Error Handling and Rate Limiting

AI APIs fail. They rate-limit you, they time out, and occasionally they return content-policy refusals. Production code must distinguish retryable from non-retryable failures. The framework helps by splitting exceptions into TransientAiException (retry with backoff) and NonTransientAiException (fail fast, log, surface to the caller). Wrapping the client in a Resilience4j rate limiter and an exponential-backoff retry loop covers the vast majority of real incidents.

Production Considerations and Trade-offs

Running AI features in production is not just about making API calls. The honest picture includes several recurring concerns.

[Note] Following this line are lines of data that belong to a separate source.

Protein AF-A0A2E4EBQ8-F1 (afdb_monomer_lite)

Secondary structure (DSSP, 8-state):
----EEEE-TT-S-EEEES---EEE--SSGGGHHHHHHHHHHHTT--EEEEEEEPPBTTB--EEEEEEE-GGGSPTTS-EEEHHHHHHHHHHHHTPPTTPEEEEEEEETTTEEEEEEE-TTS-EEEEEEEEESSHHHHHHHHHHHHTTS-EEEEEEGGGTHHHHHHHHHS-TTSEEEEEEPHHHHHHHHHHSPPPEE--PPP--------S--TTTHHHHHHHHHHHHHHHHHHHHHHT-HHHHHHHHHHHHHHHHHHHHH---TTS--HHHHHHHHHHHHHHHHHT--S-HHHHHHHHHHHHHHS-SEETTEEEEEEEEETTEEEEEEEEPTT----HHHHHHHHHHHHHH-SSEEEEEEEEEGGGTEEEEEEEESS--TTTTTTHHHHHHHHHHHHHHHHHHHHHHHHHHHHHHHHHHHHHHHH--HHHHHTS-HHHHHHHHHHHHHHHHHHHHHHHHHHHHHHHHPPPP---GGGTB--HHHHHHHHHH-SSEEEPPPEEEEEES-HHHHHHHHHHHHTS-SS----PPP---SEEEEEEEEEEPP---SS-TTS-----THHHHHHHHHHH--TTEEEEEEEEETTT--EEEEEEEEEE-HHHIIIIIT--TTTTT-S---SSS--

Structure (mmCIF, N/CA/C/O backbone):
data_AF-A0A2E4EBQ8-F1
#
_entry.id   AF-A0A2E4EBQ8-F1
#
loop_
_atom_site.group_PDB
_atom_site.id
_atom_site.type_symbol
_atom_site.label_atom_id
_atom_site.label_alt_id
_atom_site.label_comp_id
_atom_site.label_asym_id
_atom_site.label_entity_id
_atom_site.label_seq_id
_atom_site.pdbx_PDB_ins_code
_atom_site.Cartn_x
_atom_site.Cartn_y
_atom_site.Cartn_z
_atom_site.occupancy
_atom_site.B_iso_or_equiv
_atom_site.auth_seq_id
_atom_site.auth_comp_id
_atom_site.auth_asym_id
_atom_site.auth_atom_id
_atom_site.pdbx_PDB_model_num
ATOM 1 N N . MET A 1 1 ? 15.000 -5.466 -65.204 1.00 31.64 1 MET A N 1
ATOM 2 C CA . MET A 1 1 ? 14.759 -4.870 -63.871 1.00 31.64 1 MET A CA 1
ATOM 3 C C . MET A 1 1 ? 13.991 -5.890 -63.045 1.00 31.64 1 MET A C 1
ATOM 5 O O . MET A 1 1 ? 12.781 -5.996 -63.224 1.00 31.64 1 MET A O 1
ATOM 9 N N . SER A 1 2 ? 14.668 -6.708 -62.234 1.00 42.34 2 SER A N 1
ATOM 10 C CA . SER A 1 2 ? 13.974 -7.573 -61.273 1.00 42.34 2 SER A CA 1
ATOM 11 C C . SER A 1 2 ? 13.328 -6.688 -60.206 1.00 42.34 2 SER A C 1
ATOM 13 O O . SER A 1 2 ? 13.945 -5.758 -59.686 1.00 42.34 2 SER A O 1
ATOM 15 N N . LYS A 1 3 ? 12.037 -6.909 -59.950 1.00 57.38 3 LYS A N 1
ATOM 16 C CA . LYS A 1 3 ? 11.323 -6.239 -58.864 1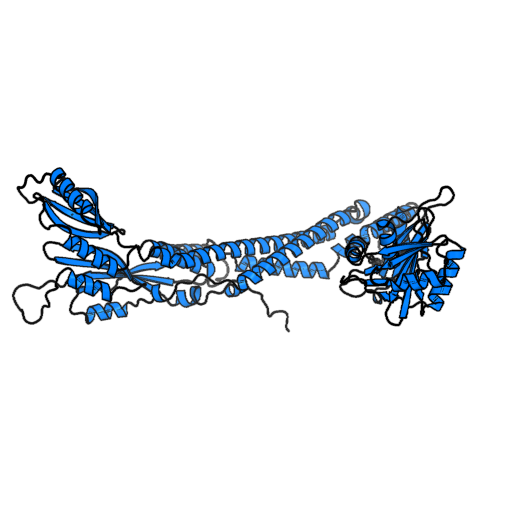.00 57.38 3 LYS A CA 1
ATOM 17 C C . LYS A 1 3 ? 11.734 -6.925 -57.566 1.00 57.38 3 LYS A C 1
ATOM 19 O O . LYS A 1 3 ? 11.441 -8.107 -57.388 1.00 57.38 3 LYS A O 1
ATOM 24 N N . LEU A 1 4 ? 12.371 -6.168 -56.678 1.00 75.06 4 LEU A N 1
ATOM 25 C CA . LEU A 1 4 ? 12.530 -6.535 -55.277 1.00 75.06 4 LEU A CA 1
ATOM 26 C C . LEU A 1 4 ? 11.190 -7.050 -54.733 1.00 75.06 4 LEU A C 1
ATOM 28 O O . LEU A 1 4 ? 10.160 -6.395 -54.916 1.00 75.06 4 LEU A O 1
ATOM 32 N N . THR A 1 5 ? 11.191 -8.218 -54.096 1.00 84.62 5 THR A N 1
ATOM 33 C CA . THR A 1 5 ? 9.966 -8.842 -53.583 1.00 84.62 5 THR A CA 1
ATOM 34 C C . THR A 1 5 ? 10.065 -9.023 -52.072 1.00 84.62 5 THR A C 1
ATOM 36 O O . THR A 1 5 ? 11.096 -9.444 -51.552 1.00 84.62 5 THR A O 1
ATOM 39 N N . LYS A 1 6 ? 8.987 -8.678 -51.361 1.00 87.94 6 LYS A N 1
ATOM 40 C CA . LYS A 1 6 ? 8.855 -8.862 -49.911 1.00 87.94 6 LYS A CA 1
ATOM 41 C C . LYS A 1 6 ? 8.161 -10.194 -49.657 1.00 87.94 6 LYS A C 1
ATOM 43 O O . LYS A 1 6 ? 7.058 -10.400 -50.160 1.00 87.94 6 LYS A O 1
ATOM 48 N N . VAL A 1 7 ? 8.794 -11.077 -48.896 1.00 86.50 7 VAL A N 1
ATOM 49 C CA . VAL A 1 7 ? 8.279 -12.415 -48.585 1.00 86.50 7 VAL A CA 1
ATOM 50 C C . VAL A 1 7 ? 8.149 -12.553 -47.073 1.00 86.50 7 VAL A C 1
ATOM 52 O O . VAL A 1 7 ? 9.064 -12.200 -46.330 1.00 86.50 7 VAL A O 1
ATOM 55 N N . LYS A 1 8 ? 7.005 -13.063 -46.614 1.00 82.69 8 LYS A N 1
ATOM 56 C CA . LYS A 1 8 ? 6.804 -13.457 -45.216 1.00 82.69 8 LYS A CA 1
ATOM 57 C C . LYS A 1 8 ? 7.024 -14.958 -45.068 1.00 82.69 8 LYS A C 1
ATOM 59 O O . LYS A 1 8 ? 6.605 -15.730 -45.931 1.00 82.69 8 LYS A O 1
ATOM 64 N N . ILE A 1 9 ? 7.685 -15.360 -43.984 1.00 78.62 9 ILE A N 1
ATOM 65 C CA . ILE A 1 9 ? 7.911 -16.766 -43.634 1.00 78.62 9 ILE A CA 1
ATOM 66 C C . ILE A 1 9 ? 7.582 -16.970 -42.151 1.00 78.62 9 ILE A C 1
ATOM 68 O O . ILE A 1 9 ? 8.066 -16.220 -41.300 1.00 78.62 9 ILE A O 1
ATOM 72 N N . GLY A 1 10 ? 6.774 -17.996 -41.864 1.00 71.56 10 GLY A N 1
ATOM 73 C CA . GLY A 1 10 ? 6.291 -18.321 -40.518 1.00 71.56 10 GLY A CA 1
ATOM 74 C C . GLY A 1 10 ? 5.310 -17.288 -39.951 1.00 71.56 10 GLY A C 1
ATOM 75 O O . GLY A 1 10 ? 4.779 -16.451 -40.680 1.00 71.56 10 GLY A O 1
ATOM 76 N N . GLU A 1 11 ? 5.097 -17.341 -38.635 1.00 67.81 11 GLU A N 1
ATOM 77 C CA . GLU A 1 11 ? 4.278 -16.376 -37.878 1.00 67.81 11 GLU A CA 1
ATOM 78 C C . GLU A 1 11 ? 5.072 -15.126 -37.442 1.00 67.81 11 GLU A C 1
ATOM 80 O O . GLU A 1 11 ? 4.538 -14.226 -36.797 1.00 67.81 11 GLU A O 1
ATOM 85 N N . SER A 1 12 ? 6.353 -15.043 -37.818 1.00 63.56 12 SER A N 1
ATOM 86 C CA . SER A 1 12 ? 7.259 -13.992 -37.356 1.00 63.56 12 SER A CA 1
ATOM 87 C C . SER A 1 12 ? 6.926 -12.604 -37.923 1.00 63.56 12 SER A C 1
ATOM 89 O O . SER A 1 12 ? 6.517 -12.448 -39.075 1.00 63.56 12 SER A O 1
ATOM 91 N N . GLU A 1 13 ? 7.223 -11.558 -37.147 1.00 70.44 13 GLU A N 1
ATOM 92 C CA . GLU A 1 13 ? 7.180 -10.160 -37.606 1.00 70.44 13 GLU A CA 1
ATOM 93 C C . GLU A 1 13 ? 8.349 -9.791 -38.550 1.00 70.44 13 GLU A C 1
ATOM 95 O O . GLU A 1 13 ? 8.531 -8.620 -38.883 1.00 70.44 13 GLU A O 1
ATOM 100 N N . SER A 1 14 ? 9.166 -10.760 -38.991 1.00 82.31 14 SER A N 1
ATOM 101 C CA . SER A 1 14 ? 10.311 -10.502 -39.875 1.00 82.31 14 SER A CA 1
ATOM 102 C C . SER A 1 14 ? 9.895 -10.476 -41.349 1.00 82.31 14 SER A C 1
ATOM 104 O O . SER A 1 14 ? 9.121 -11.313 -41.811 1.00 82.31 14 SER A O 1
ATOM 106 N N . THR A 1 15 ? 10.451 -9.539 -42.119 1.00 87.56 15 THR A N 1
ATOM 107 C CA . THR A 1 15 ? 10.244 -9.453 -43.573 1.00 87.56 15 THR A CA 1
ATOM 108 C C . THR A 1 15 ? 11.509 -9.880 -44.309 1.00 87.56 15 THR A C 1
ATOM 110 O O . THR A 1 15 ? 12.581 -9.323 -44.064 1.00 87.56 15 THR A O 1
ATOM 113 N N . LEU A 1 16 ? 11.385 -10.823 -45.248 1.00 90.00 16 LEU A N 1
ATOM 114 C CA . LEU A 1 16 ? 12.472 -11.181 -46.156 1.00 90.00 16 LEU A CA 1
ATOM 115 C C . LEU A 1 16 ? 12.438 -10.333 -47.425 1.00 90.00 16 LEU A C 1
ATOM 117 O O . LEU A 1 16 ? 11.397 -10.211 -48.075 1.00 90.00 16 LEU A O 1
ATOM 121 N N . LEU A 1 17 ? 13.590 -9.776 -47.793 1.00 90.75 17 LEU A N 1
ATOM 122 C CA . LEU A 1 17 ? 13.810 -9.120 -49.080 1.00 90.75 17 LEU A CA 1
ATOM 123 C C . LEU A 1 17 ? 14.529 -10.074 -50.029 1.00 90.75 17 LEU A C 1
ATOM 125 O O . LEU A 1 17 ? 15.679 -10.434 -49.780 1.00 90.75 17 LEU A O 1
ATOM 129 N N . VAL A 1 18 ? 13.853 -10.457 -51.112 1.00 89.88 18 VAL A N 1
ATOM 130 C CA . VAL A 1 18 ? 14.343 -11.438 -52.092 1.00 89.88 18 VAL A CA 1
ATOM 131 C C . VAL A 1 18 ? 14.421 -10.820 -53.490 1.00 89.88 18 VAL A C 1
ATOM 133 O O . VAL A 1 18 ? 13.742 -9.827 -53.785 1.00 89.88 18 VAL A O 1
ATOM 136 N N . GLY A 1 19 ? 15.237 -11.405 -54.368 1.00 83.94 19 GLY A N 1
ATOM 137 C CA . GLY A 1 19 ? 15.501 -10.840 -55.698 1.00 83.94 19 GLY A CA 1
ATOM 138 C C . GLY A 1 19 ? 16.552 -9.727 -55.693 1.00 83.94 19 GLY A C 1
ATOM 139 O O . GLY A 1 19 ? 16.501 -8.819 -56.527 1.00 83.94 19 GLY A O 1
ATOM 140 N N . LEU A 1 20 ? 17.447 -9.754 -54.705 1.00 87.12 20 LEU A N 1
ATOM 141 C CA . LEU A 1 20 ? 18.500 -8.771 -54.492 1.00 87.12 20 LEU A CA 1
ATOM 142 C C . LEU A 1 20 ? 19.750 -9.105 -55.316 1.00 87.12 20 LEU A C 1
ATOM 144 O O . LEU A 1 20 ? 20.196 -10.246 -55.343 1.00 87.12 20 LEU A O 1
ATOM 148 N N . ASN A 1 21 ? 20.356 -8.090 -55.936 1.00 86.62 21 ASN A N 1
ATOM 149 C CA . ASN A 1 21 ? 21.604 -8.253 -56.680 1.00 86.62 21 ASN A CA 1
ATOM 150 C C . ASN A 1 21 ? 22.813 -8.036 -55.754 1.00 86.62 21 ASN A C 1
ATOM 152 O O . ASN A 1 21 ? 23.047 -6.913 -55.303 1.00 86.62 21 ASN A O 1
ATOM 156 N N . TRP A 1 22 ? 23.573 -9.094 -55.477 1.00 89.12 22 TRP A N 1
ATOM 157 C CA . TRP A 1 22 ? 24.773 -9.058 -54.642 1.00 89.12 22 TRP A CA 1
ATOM 158 C C . TRP A 1 22 ? 26.026 -8.764 -55.464 1.00 89.12 22 TRP A C 1
ATOM 160 O O . TRP A 1 22 ? 26.570 -9.608 -56.173 1.00 89.12 22 TRP A O 1
ATOM 170 N N . GLU A 1 23 ? 26.535 -7.552 -55.355 1.00 88.88 23 GLU A N 1
ATOM 171 C CA . GLU A 1 23 ? 27.711 -7.108 -56.090 1.00 88.88 23 GLU A CA 1
ATOM 172 C C . GLU A 1 23 ? 29.009 -7.529 -55.398 1.00 88.88 23 GLU A C 1
ATOM 174 O O . GLU A 1 23 ? 29.074 -7.677 -54.178 1.00 88.88 23 GLU A O 1
ATOM 179 N N . LYS A 1 24 ? 30.074 -7.720 -56.180 1.00 86.62 24 LYS A N 1
ATOM 180 C CA . LYS A 1 24 ? 31.409 -8.042 -55.661 1.00 86.62 24 LYS A CA 1
ATOM 181 C C . LYS A 1 24 ? 32.162 -6.753 -55.353 1.00 86.62 24 LYS A C 1
ATOM 183 O O . LYS A 1 24 ? 32.167 -5.827 -56.159 1.00 86.62 24 LYS A O 1
ATOM 188 N N . VAL A 1 25 ? 32.836 -6.711 -54.209 1.00 83.19 25 VAL A N 1
ATOM 189 C CA . VAL A 1 25 ? 33.727 -5.610 -53.827 1.00 83.19 25 VAL A CA 1
ATOM 190 C C . VAL A 1 25 ? 35.097 -6.174 -53.478 1.00 83.19 25 VAL A C 1
ATOM 192 O O . VAL A 1 25 ? 35.195 -7.195 -52.798 1.00 83.19 25 VAL A O 1
ATOM 195 N N . ASP A 1 26 ? 36.155 -5.507 -53.943 1.00 69.81 26 ASP A N 1
ATOM 196 C CA . ASP A 1 26 ? 37.543 -5.949 -53.757 1.00 69.81 26 ASP A CA 1
ATOM 197 C C . ASP A 1 26 ? 38.311 -5.033 -52.776 1.00 69.81 26 ASP A C 1
ATOM 199 O O . ASP A 1 26 ? 39.110 -4.179 -53.178 1.00 69.81 26 ASP A O 1
ATOM 203 N N . PRO A 1 27 ? 38.029 -5.101 -51.460 1.00 61.34 27 PRO A N 1
ATOM 204 C CA . PRO A 1 27 ? 38.805 -4.393 -50.462 1.00 61.34 27 PRO A CA 1
ATOM 205 C C . PRO A 1 27 ? 40.118 -5.137 -50.189 1.00 61.34 27 PRO A C 1
ATOM 207 O O . PRO A 1 27 ? 40.137 -6.326 -49.879 1.00 61.34 27 PRO A O 1
ATOM 210 N N . LYS A 1 28 ? 41.229 -4.388 -50.163 1.00 61.41 28 LYS A N 1
ATOM 211 C CA . LYS A 1 28 ? 42.567 -4.908 -49.814 1.00 61.41 28 LYS A CA 1
ATOM 212 C C . LYS A 1 28 ? 42.633 -5.596 -48.435 1.00 61.41 28 LYS A C 1
ATOM 214 O O . LYS A 1 28 ? 43.584 -6.324 -48.171 1.00 61.41 28 LYS A O 1
ATOM 219 N N . SER A 1 29 ? 41.665 -5.356 -47.539 1.00 62.44 29 SER A N 1
ATOM 220 C CA . SER A 1 29 ? 41.487 -6.107 -46.286 1.00 62.44 29 SER A CA 1
ATOM 221 C C . SER A 1 29 ? 40.048 -6.020 -45.750 1.00 62.44 29 SER A C 1
ATOM 223 O O . SER A 1 29 ? 39.330 -5.055 -46.028 1.00 62.44 29 SER A O 1
ATOM 225 N N . ARG A 1 30 ? 39.647 -6.985 -44.902 1.00 65.31 30 ARG A N 1
ATOM 226 C CA . ARG A 1 30 ? 38.335 -7.019 -44.213 1.00 65.31 30 ARG A CA 1
ATOM 227 C C . ARG A 1 30 ? 38.034 -5.734 -43.432 1.00 65.31 30 ARG A C 1
ATOM 229 O O . ARG A 1 30 ? 36.883 -5.321 -43.350 1.00 65.31 30 ARG A O 1
ATOM 236 N N . LEU A 1 31 ? 39.068 -5.084 -42.893 1.00 57.81 31 LEU A N 1
ATOM 237 C CA . LEU A 1 31 ? 38.956 -3.819 -42.156 1.00 57.81 31 LEU A CA 1
ATOM 238 C C . LEU A 1 31 ? 38.441 -2.663 -43.030 1.00 57.81 31 LEU A C 1
ATOM 240 O O . LEU A 1 31 ? 37.795 -1.757 -42.508 1.00 57.81 31 LEU A O 1
ATOM 244 N N . PHE A 1 32 ? 38.691 -2.692 -44.344 1.00 65.50 32 PHE A N 1
ATOM 245 C CA . PHE A 1 32 ? 38.261 -1.640 -45.273 1.00 65.50 32 PHE A CA 1
ATOM 246 C C . PHE A 1 32 ? 36.909 -1.914 -45.939 1.00 65.50 32 PHE A C 1
ATOM 248 O O . PHE A 1 32 ? 36.364 -1.015 -46.579 1.00 65.50 32 PHE A O 1
ATOM 255 N N . LEU A 1 33 ? 36.335 -3.110 -45.768 1.00 71.94 33 LEU A N 1
ATOM 256 C CA . LEU A 1 33 ? 35.050 -3.470 -46.368 1.00 71.94 33 LEU A CA 1
ATOM 257 C C . LEU A 1 33 ? 33.922 -2.499 -45.965 1.00 71.94 33 LEU A C 1
ATOM 259 O O . LEU A 1 33 ? 33.302 -1.942 -46.869 1.00 71.94 33 LEU A O 1
ATOM 263 N N . PRO A 1 34 ? 33.690 -2.183 -44.671 1.00 70.94 34 PRO A N 1
ATOM 264 C CA . PRO A 1 34 ? 32.615 -1.260 -44.293 1.00 70.94 34 PRO A CA 1
ATOM 265 C C . PRO A 1 34 ? 32.758 0.133 -44.926 1.00 70.94 34 PRO A C 1
ATOM 267 O O . PRO A 1 34 ? 31.763 0.796 -45.207 1.00 70.94 34 PRO A O 1
ATOM 270 N N . LEU A 1 35 ? 33.996 0.572 -45.175 1.00 66.62 35 LEU A N 1
ATOM 271 C CA . LEU A 1 35 ? 34.300 1.871 -45.780 1.00 66.62 35 LEU A CA 1
ATOM 272 C C . LEU A 1 35 ? 33.980 1.883 -47.277 1.00 66.62 35 LEU A C 1
ATOM 274 O O . LEU A 1 35 ? 33.391 2.845 -47.769 1.00 66.62 35 LEU A O 1
ATOM 278 N N . ALA A 1 36 ? 34.321 0.803 -47.986 1.00 74.88 36 ALA A N 1
ATOM 279 C CA . ALA A 1 36 ? 33.964 0.635 -49.390 1.00 74.88 36 ALA A CA 1
ATOM 280 C C . ALA A 1 36 ? 32.437 0.623 -49.572 1.00 74.88 36 ALA A C 1
ATOM 282 O O . ALA A 1 36 ? 31.918 1.361 -50.407 1.00 74.88 36 ALA A O 1
ATOM 283 N N . ILE A 1 37 ? 31.711 -0.112 -48.721 1.00 80.75 37 ILE A N 1
ATOM 284 C CA . ILE A 1 37 ? 30.242 -0.177 -48.769 1.00 80.75 37 ILE A CA 1
ATOM 285 C C . ILE A 1 37 ? 29.600 1.182 -48.481 1.00 80.75 37 ILE A C 1
ATOM 287 O O . ILE A 1 37 ? 28.702 1.600 -49.208 1.00 80.75 37 ILE A O 1
ATOM 291 N N . LYS A 1 38 ? 30.088 1.919 -47.471 1.00 70.06 38 LYS A N 1
ATOM 292 C CA . LYS A 1 38 ? 29.604 3.279 -47.166 1.00 70.06 38 LYS A CA 1
ATOM 293 C C . LYS A 1 38 ? 29.779 4.230 -48.354 1.00 70.06 38 LYS A C 1
ATOM 295 O O . LYS A 1 38 ? 28.867 4.996 -48.653 1.00 70.06 38 LYS A O 1
ATOM 300 N N . ARG A 1 39 ? 30.918 4.176 -49.055 1.00 72.88 39 ARG A N 1
ATOM 301 C CA . ARG A 1 39 ? 31.156 4.986 -50.261 1.00 72.88 39 ARG A CA 1
ATOM 302 C C . ARG A 1 39 ? 30.169 4.641 -51.379 1.00 72.88 39 ARG A C 1
ATOM 304 O O . ARG A 1 39 ? 29.546 5.545 -51.931 1.00 72.88 39 ARG A O 1
ATOM 311 N N . LEU A 1 40 ? 29.992 3.353 -51.659 1.00 79.56 40 LEU A N 1
ATOM 312 C CA . LEU A 1 40 ? 29.097 2.866 -52.712 1.00 79.56 40 LEU A CA 1
ATOM 313 C C . LEU A 1 40 ? 27.628 3.205 -52.410 1.00 79.56 40 LEU A C 1
ATOM 315 O O . LEU A 1 40 ? 26.892 3.610 -53.307 1.00 79.56 40 LEU A O 1
ATOM 319 N N . ALA A 1 41 ? 27.211 3.151 -51.141 1.00 79.88 41 ALA A N 1
ATOM 320 C CA . ALA A 1 41 ? 25.881 3.580 -50.696 1.00 79.88 41 ALA A CA 1
ATOM 321 C C . ALA A 1 41 ? 25.625 5.083 -50.906 1.00 79.88 41 ALA A C 1
ATOM 323 O O . ALA A 1 41 ? 24.510 5.485 -51.237 1.00 79.88 41 ALA A O 1
ATOM 324 N N . ILE A 1 42 ? 26.651 5.926 -50.747 1.00 71.50 42 ILE A N 1
ATOM 325 C CA . ILE A 1 42 ? 26.549 7.367 -51.025 1.00 71.50 42 ILE A CA 1
ATOM 326 C C . ILE A 1 42 ? 26.428 7.611 -52.531 1.00 71.50 42 ILE A C 1
ATOM 328 O O . ILE A 1 42 ? 25.534 8.343 -52.949 1.00 71.50 42 ILE A O 1
ATOM 332 N N . GLU A 1 43 ? 27.301 6.995 -53.332 1.00 77.19 43 GLU A N 1
ATOM 333 C CA . GLU A 1 43 ? 27.324 7.151 -54.794 1.00 77.19 43 GLU A CA 1
ATOM 334 C C . GLU A 1 43 ? 26.010 6.674 -55.441 1.00 77.19 43 GLU A C 1
ATOM 336 O O . GLU A 1 43 ? 25.494 7.327 -56.344 1.00 77.19 43 GLU A O 1
ATOM 341 N N . SER A 1 44 ? 25.422 5.591 -54.924 1.00 76.12 44 SER A N 1
ATOM 342 C CA . SER A 1 44 ? 24.153 5.012 -55.398 1.00 76.12 44 SER A CA 1
ATOM 343 C C . SER A 1 44 ? 22.899 5.545 -54.688 1.00 76.12 44 SER A C 1
ATOM 345 O O . SER A 1 44 ? 21.785 5.107 -54.978 1.00 76.12 44 SER A O 1
ATOM 347 N N . ASN A 1 45 ? 23.058 6.483 -53.749 1.00 79.44 45 ASN A N 1
ATOM 348 C CA . ASN A 1 45 ? 21.997 7.029 -52.901 1.00 79.44 45 ASN A CA 1
ATOM 349 C C . ASN A 1 45 ? 21.182 5.987 -52.093 1.00 79.44 45 ASN A C 1
ATOM 351 O O . ASN A 1 45 ? 20.068 6.281 -51.664 1.00 79.44 45 ASN A O 1
ATOM 355 N N . LYS A 1 46 ? 21.736 4.818 -51.774 1.00 82.56 46 LYS A N 1
ATOM 356 C CA . LYS A 1 46 ? 21.071 3.768 -50.978 1.00 82.56 46 LYS A CA 1
ATOM 357 C C . LYS A 1 46 ? 21.284 3.930 -49.469 1.00 82.56 46 LYS A C 1
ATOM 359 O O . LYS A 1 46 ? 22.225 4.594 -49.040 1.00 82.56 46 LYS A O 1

Cost control is critical. A single frontier-model call can cost a few cents, and benchmarks from teams running these workloads show that naive request volume multiplied across thousands of users becomes a real budget line. Cache aggressively — identical or near-identical queries should hit a cache, not the API.

@Cacheable(value = "ai-responses", key = "#prompt.hashCode()")
public String getCachedResponse(String prompt) {
    return chatClient.prompt().user(prompt).call().content();
}

Latency varies wildly, from a few hundred milliseconds to tens of seconds depending on model, prompt length, and provider load. Stream responses to users when possible, run calls on virtual threads, and set aggressive timeouts so a slow upstream never ties up a request thread indefinitely.

When NOT to reach for this framework. Honesty matters here. If your AI feature is a single, stable call to one provider and you never plan to swap models, add RAG, or use tool calling, the abstraction layer earns little — a thin HTTP client may be simpler. Likewise, teams with a heavy existing Python ML platform and mature LangChain pipelines should not rewrite working infrastructure just to keep everything in the JVM. The framework shines when AI is a recurring, evolving concern across a Java codebase, not a one-off curiosity.

Concern	Strategy
Cost	Cache responses, route simple tasks to cheaper models, set budget alerts
Latency	Stream responses, use async on virtual threads, set timeouts
Quality	Version prompts, A/B test, log and review outputs
Security	Sanitize inputs, validate outputs, never trust model responses blindly
Reliability	Retry with backoff, circuit breakers, fallback responses

Final Thoughts

The framework makes the Java ecosystem a first-class citizen in the AI application space. You do not need to switch to Python to build intelligent features. The same dependency injection, the same testing patterns, and the same deployment pipelines you already know all apply directly. What excites most teams is not the technology itself but what it enables: RAG-powered knowledge bases, agents with tool use, and intelligent automation without leaving the JVM.

Key Takeaways

Start with a solid foundation and build incrementally based on your requirements
Test thoroughly in staging before deploying to production environments
Monitor performance metrics and iterate based on real-world data
Follow security best practices and keep dependencies up to date
Document architectural decisions for future team members

For further reading, refer to the Spring Boot documentation and the Oracle Java documentation for comprehensive reference material. You may also find the discussion of vector databases with pgvector useful when sizing your retrieval layer.

In conclusion, Spring AI is an essential topic for modern software development. By applying the patterns and practices covered in this guide, you can build more robust, scalable, and maintainable systems. Start with the fundamentals, iterate on your implementation, and continuously measure results to ensure you are getting the most value from these approaches.